Pricing Decisions in Franchised Chains: A Look at the Restaurant and Fast-Food Industry
NBER Working Paper No. 5247
This paper examines empirical issues of pricing and price dispersion within franchised restaurant and fast-food chains. Given the per se illegality of resale price maintenance (RPM) under current U.S. Antitrust laws, and the fact that franchised outlets are independent businesses under the law, franchisors must delegate the power to set prices to franchisees whereas corporate chains can control downstream prices directly. The issue I examine is whether it matters empirically who, between the franchisor or the franchisee, gets to choose downstream prices, and why.
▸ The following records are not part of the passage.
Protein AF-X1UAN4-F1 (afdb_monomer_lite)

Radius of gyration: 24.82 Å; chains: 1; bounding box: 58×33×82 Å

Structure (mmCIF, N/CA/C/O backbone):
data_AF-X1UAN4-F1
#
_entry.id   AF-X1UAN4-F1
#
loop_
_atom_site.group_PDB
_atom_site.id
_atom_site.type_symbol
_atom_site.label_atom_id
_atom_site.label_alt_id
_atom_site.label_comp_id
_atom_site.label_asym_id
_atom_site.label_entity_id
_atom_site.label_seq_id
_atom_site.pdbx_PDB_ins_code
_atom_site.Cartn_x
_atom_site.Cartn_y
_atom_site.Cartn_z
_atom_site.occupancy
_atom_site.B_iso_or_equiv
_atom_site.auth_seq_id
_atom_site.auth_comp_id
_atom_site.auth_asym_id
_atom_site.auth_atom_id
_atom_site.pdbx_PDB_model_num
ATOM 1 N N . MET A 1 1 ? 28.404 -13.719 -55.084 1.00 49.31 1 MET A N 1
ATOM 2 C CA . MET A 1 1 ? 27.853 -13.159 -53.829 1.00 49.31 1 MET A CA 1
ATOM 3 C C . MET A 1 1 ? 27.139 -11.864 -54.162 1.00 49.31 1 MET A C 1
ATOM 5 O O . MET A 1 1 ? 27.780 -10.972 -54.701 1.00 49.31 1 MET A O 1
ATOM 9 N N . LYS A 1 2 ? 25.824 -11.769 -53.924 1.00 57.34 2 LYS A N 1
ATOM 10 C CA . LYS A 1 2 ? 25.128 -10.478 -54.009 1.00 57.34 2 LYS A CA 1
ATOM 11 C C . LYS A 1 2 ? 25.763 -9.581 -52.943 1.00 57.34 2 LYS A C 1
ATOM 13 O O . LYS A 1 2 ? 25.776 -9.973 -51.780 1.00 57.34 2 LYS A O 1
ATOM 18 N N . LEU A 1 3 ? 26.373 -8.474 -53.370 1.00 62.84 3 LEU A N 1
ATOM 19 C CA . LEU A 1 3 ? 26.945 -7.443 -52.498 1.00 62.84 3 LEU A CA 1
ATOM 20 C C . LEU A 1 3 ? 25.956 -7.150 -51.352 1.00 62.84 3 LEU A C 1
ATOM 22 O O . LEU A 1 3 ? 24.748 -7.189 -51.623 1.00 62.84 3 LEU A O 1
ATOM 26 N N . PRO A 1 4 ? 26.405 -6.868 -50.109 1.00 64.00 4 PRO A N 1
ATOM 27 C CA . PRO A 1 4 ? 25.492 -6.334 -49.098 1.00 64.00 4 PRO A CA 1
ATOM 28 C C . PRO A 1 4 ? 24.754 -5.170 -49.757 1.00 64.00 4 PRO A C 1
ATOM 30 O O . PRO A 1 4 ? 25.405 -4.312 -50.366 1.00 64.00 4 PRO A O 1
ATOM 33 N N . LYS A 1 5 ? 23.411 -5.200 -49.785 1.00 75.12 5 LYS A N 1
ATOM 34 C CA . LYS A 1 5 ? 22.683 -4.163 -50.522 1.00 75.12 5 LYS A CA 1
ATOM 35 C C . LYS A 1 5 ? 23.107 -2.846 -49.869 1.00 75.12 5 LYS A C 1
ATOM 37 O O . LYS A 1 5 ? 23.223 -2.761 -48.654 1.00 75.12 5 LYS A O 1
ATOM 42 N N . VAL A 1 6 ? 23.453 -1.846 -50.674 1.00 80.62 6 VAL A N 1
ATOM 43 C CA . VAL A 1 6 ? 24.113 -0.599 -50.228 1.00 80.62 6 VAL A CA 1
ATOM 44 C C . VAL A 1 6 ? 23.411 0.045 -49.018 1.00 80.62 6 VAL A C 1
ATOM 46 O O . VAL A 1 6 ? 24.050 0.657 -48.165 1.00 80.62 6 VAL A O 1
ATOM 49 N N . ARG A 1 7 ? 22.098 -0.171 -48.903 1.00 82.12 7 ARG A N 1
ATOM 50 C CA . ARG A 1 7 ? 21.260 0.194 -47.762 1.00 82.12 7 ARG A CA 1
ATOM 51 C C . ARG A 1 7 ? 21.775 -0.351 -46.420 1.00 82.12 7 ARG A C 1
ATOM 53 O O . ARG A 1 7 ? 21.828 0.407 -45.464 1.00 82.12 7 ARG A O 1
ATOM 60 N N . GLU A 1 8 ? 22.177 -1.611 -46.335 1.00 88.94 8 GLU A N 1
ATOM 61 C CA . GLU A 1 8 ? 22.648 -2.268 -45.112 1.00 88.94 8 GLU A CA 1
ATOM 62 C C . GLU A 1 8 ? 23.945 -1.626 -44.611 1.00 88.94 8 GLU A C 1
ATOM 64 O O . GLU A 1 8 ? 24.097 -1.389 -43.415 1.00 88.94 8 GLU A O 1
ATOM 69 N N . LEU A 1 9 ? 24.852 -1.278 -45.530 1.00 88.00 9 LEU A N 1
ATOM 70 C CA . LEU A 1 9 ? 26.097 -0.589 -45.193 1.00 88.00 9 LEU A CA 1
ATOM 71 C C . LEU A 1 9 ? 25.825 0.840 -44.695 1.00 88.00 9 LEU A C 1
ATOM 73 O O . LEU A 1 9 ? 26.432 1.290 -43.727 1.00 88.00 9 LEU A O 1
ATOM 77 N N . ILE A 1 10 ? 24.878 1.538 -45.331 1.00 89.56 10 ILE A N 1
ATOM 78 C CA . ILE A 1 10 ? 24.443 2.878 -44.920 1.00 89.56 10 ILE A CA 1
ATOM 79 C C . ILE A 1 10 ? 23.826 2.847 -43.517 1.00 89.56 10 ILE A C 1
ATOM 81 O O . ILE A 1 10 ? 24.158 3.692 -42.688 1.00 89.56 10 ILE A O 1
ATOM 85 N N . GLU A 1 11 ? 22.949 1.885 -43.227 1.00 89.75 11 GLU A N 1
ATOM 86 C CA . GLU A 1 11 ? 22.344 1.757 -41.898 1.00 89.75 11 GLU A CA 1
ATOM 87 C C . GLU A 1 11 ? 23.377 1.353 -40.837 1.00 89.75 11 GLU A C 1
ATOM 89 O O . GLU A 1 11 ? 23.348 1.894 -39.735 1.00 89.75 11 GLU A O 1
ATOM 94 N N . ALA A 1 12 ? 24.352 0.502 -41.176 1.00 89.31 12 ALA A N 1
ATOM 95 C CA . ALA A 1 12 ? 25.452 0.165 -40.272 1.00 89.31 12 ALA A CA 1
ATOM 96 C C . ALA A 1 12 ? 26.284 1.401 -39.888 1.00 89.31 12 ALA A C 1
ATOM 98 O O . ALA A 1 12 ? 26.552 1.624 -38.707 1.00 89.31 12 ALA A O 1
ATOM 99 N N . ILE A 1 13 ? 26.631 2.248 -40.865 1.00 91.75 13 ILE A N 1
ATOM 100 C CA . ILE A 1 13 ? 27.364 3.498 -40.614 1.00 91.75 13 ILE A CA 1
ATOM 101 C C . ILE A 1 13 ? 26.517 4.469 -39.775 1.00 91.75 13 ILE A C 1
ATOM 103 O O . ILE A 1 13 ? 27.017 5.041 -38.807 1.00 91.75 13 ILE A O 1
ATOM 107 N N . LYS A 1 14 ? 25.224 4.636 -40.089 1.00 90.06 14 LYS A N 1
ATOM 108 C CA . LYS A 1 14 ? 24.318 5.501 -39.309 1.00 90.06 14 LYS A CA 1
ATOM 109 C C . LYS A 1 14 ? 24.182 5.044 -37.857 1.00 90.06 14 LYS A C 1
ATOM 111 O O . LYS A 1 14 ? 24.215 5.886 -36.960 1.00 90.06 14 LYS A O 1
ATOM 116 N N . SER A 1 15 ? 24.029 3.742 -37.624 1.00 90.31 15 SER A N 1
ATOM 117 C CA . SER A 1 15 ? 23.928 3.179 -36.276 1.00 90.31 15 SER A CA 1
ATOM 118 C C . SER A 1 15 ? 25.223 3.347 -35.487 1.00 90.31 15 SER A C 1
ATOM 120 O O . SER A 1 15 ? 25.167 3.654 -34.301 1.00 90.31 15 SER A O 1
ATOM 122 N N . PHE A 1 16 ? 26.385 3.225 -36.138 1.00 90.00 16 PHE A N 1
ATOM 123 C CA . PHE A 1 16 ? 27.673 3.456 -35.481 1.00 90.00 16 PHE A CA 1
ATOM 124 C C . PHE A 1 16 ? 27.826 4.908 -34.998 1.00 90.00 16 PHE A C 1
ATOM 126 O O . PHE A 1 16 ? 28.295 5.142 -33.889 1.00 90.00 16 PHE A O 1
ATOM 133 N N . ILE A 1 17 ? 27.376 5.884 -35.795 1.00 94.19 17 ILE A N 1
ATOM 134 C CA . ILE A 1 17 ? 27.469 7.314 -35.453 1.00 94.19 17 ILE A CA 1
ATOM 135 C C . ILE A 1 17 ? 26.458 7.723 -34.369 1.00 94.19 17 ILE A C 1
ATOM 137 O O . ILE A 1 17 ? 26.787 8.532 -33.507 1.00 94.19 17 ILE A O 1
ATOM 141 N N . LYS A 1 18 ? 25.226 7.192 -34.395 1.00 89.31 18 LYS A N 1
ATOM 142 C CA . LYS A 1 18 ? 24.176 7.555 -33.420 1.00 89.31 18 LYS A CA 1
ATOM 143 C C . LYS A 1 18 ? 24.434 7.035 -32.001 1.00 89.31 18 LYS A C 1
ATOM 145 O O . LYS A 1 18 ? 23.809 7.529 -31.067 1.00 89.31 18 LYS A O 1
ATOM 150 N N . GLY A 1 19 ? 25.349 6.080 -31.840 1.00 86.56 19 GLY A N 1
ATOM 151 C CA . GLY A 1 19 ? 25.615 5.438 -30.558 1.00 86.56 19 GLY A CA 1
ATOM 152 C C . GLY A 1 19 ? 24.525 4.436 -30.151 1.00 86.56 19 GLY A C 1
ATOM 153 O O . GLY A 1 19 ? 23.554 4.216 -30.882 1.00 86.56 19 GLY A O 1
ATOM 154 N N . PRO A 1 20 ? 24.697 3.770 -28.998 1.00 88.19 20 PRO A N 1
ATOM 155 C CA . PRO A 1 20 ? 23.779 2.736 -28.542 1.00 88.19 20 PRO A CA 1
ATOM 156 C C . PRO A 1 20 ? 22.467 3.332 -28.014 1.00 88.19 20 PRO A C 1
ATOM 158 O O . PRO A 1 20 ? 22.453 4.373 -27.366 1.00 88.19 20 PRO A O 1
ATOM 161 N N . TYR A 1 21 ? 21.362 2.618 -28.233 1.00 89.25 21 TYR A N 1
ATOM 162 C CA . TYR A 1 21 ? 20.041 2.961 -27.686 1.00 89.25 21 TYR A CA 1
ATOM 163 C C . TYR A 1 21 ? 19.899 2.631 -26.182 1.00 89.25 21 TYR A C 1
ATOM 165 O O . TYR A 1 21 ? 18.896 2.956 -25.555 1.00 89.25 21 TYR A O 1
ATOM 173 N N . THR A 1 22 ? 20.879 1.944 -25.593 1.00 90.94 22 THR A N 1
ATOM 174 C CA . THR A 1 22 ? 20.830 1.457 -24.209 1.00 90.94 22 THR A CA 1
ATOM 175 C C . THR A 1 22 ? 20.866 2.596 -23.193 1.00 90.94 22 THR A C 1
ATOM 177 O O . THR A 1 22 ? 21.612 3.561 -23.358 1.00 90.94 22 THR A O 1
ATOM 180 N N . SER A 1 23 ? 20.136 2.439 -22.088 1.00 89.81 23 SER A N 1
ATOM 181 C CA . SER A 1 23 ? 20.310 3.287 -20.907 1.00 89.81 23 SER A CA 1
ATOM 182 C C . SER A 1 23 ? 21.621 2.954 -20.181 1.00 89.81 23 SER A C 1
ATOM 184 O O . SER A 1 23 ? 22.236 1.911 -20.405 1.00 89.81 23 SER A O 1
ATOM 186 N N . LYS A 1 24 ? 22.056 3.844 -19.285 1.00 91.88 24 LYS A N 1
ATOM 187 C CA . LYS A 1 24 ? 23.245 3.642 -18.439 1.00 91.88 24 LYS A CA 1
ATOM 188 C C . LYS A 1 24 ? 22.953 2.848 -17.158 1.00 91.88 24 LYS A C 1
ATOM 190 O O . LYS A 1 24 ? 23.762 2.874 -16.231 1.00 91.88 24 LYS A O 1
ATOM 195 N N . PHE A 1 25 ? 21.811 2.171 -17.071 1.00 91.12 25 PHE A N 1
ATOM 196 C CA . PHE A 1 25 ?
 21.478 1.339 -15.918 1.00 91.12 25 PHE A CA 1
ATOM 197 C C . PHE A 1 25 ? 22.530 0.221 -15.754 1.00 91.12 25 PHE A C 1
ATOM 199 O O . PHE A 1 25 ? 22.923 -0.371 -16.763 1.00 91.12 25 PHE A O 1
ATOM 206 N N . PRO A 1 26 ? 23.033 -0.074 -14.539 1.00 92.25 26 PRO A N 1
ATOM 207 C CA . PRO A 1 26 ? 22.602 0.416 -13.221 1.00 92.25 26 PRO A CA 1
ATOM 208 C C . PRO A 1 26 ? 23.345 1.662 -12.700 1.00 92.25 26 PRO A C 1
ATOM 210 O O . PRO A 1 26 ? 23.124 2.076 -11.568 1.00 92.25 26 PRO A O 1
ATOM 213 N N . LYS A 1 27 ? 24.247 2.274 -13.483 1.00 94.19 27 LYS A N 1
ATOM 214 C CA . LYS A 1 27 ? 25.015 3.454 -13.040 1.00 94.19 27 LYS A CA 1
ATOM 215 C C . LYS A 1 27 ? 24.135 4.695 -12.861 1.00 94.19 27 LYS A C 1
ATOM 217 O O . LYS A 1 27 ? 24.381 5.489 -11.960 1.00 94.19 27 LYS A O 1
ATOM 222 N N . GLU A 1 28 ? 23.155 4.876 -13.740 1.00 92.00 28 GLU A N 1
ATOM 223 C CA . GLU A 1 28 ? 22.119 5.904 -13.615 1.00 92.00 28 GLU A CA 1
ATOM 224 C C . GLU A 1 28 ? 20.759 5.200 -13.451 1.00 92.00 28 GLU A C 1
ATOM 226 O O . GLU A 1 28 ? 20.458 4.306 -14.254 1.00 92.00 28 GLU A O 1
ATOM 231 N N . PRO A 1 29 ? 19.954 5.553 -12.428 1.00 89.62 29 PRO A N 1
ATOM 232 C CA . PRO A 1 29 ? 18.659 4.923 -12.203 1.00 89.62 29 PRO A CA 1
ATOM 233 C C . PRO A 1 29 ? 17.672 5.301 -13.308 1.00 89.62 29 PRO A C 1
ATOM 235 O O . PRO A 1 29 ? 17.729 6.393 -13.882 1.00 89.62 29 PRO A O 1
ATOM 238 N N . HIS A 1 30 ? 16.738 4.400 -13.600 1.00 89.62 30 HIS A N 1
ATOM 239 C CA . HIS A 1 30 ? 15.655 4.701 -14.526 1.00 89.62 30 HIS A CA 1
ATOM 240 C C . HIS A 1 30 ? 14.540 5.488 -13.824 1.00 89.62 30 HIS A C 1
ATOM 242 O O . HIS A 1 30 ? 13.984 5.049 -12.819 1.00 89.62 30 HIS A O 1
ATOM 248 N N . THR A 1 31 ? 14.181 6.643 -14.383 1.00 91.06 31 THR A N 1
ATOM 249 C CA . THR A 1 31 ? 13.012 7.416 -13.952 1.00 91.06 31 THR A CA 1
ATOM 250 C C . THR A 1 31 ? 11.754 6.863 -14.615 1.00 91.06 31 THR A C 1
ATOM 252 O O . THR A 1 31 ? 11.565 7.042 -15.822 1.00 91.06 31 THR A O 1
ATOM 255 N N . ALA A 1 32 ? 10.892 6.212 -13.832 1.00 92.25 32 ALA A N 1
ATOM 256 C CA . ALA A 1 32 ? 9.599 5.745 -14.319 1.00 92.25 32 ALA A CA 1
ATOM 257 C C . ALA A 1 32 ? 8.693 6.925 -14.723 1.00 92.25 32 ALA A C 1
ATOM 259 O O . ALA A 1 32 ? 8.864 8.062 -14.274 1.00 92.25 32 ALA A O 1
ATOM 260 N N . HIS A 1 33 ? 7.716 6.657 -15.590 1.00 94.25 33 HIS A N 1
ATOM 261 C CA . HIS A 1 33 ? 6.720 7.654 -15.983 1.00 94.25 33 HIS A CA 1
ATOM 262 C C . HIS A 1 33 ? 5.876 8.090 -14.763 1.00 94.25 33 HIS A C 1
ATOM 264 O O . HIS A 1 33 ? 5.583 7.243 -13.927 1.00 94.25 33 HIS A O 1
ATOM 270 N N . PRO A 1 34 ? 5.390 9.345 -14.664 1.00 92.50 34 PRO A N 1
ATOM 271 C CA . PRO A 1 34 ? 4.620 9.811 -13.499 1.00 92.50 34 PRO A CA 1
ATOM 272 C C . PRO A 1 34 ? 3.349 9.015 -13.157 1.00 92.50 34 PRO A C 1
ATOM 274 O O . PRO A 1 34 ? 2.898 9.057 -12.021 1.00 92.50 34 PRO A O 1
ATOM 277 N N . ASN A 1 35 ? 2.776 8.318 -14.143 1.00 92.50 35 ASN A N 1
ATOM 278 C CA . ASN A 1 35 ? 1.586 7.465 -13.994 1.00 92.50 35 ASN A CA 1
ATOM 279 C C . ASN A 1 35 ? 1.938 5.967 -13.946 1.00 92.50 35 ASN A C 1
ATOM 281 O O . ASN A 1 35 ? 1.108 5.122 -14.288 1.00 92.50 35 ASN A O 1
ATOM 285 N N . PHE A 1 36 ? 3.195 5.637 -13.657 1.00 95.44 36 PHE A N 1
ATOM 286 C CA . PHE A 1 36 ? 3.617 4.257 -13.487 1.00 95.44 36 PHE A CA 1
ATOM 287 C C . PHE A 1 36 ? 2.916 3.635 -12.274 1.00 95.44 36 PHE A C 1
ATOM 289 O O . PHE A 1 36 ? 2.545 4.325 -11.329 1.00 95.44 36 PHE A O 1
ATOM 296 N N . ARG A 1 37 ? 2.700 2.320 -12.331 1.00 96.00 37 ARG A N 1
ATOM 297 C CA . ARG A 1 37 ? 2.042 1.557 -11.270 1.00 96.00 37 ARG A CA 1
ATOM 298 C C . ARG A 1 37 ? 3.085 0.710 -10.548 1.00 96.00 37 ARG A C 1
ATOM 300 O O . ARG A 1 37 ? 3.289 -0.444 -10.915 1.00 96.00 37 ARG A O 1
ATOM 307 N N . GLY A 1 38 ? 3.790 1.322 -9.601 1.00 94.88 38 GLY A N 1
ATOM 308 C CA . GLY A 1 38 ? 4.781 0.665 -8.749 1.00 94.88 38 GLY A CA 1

After discussing a number of reasons why prices chosen by franchisees may differ from those that a franchisor would pick, I show, using data from all restaurant chains in the metropolitan Pittsburgh and Detroit areas, that there is price dispersion in fast-food franchising. I then show that the amount of price dispersion relates to the amount of franchising in a way that suggests that 1) franchisors are not able to control franchisees' prices indirectly to the same extent that they control company-owned unit prices and 2) the prices in franchised and corporate units are systematically different. Finally, I show that prices are systematically lower in corporate restaurants. This suggests that the reason behind the price differentials is not franchisor opportunism, but more likely double marginalization or, potentially, the existence of positive horizontal externalities among restaurants in a chain.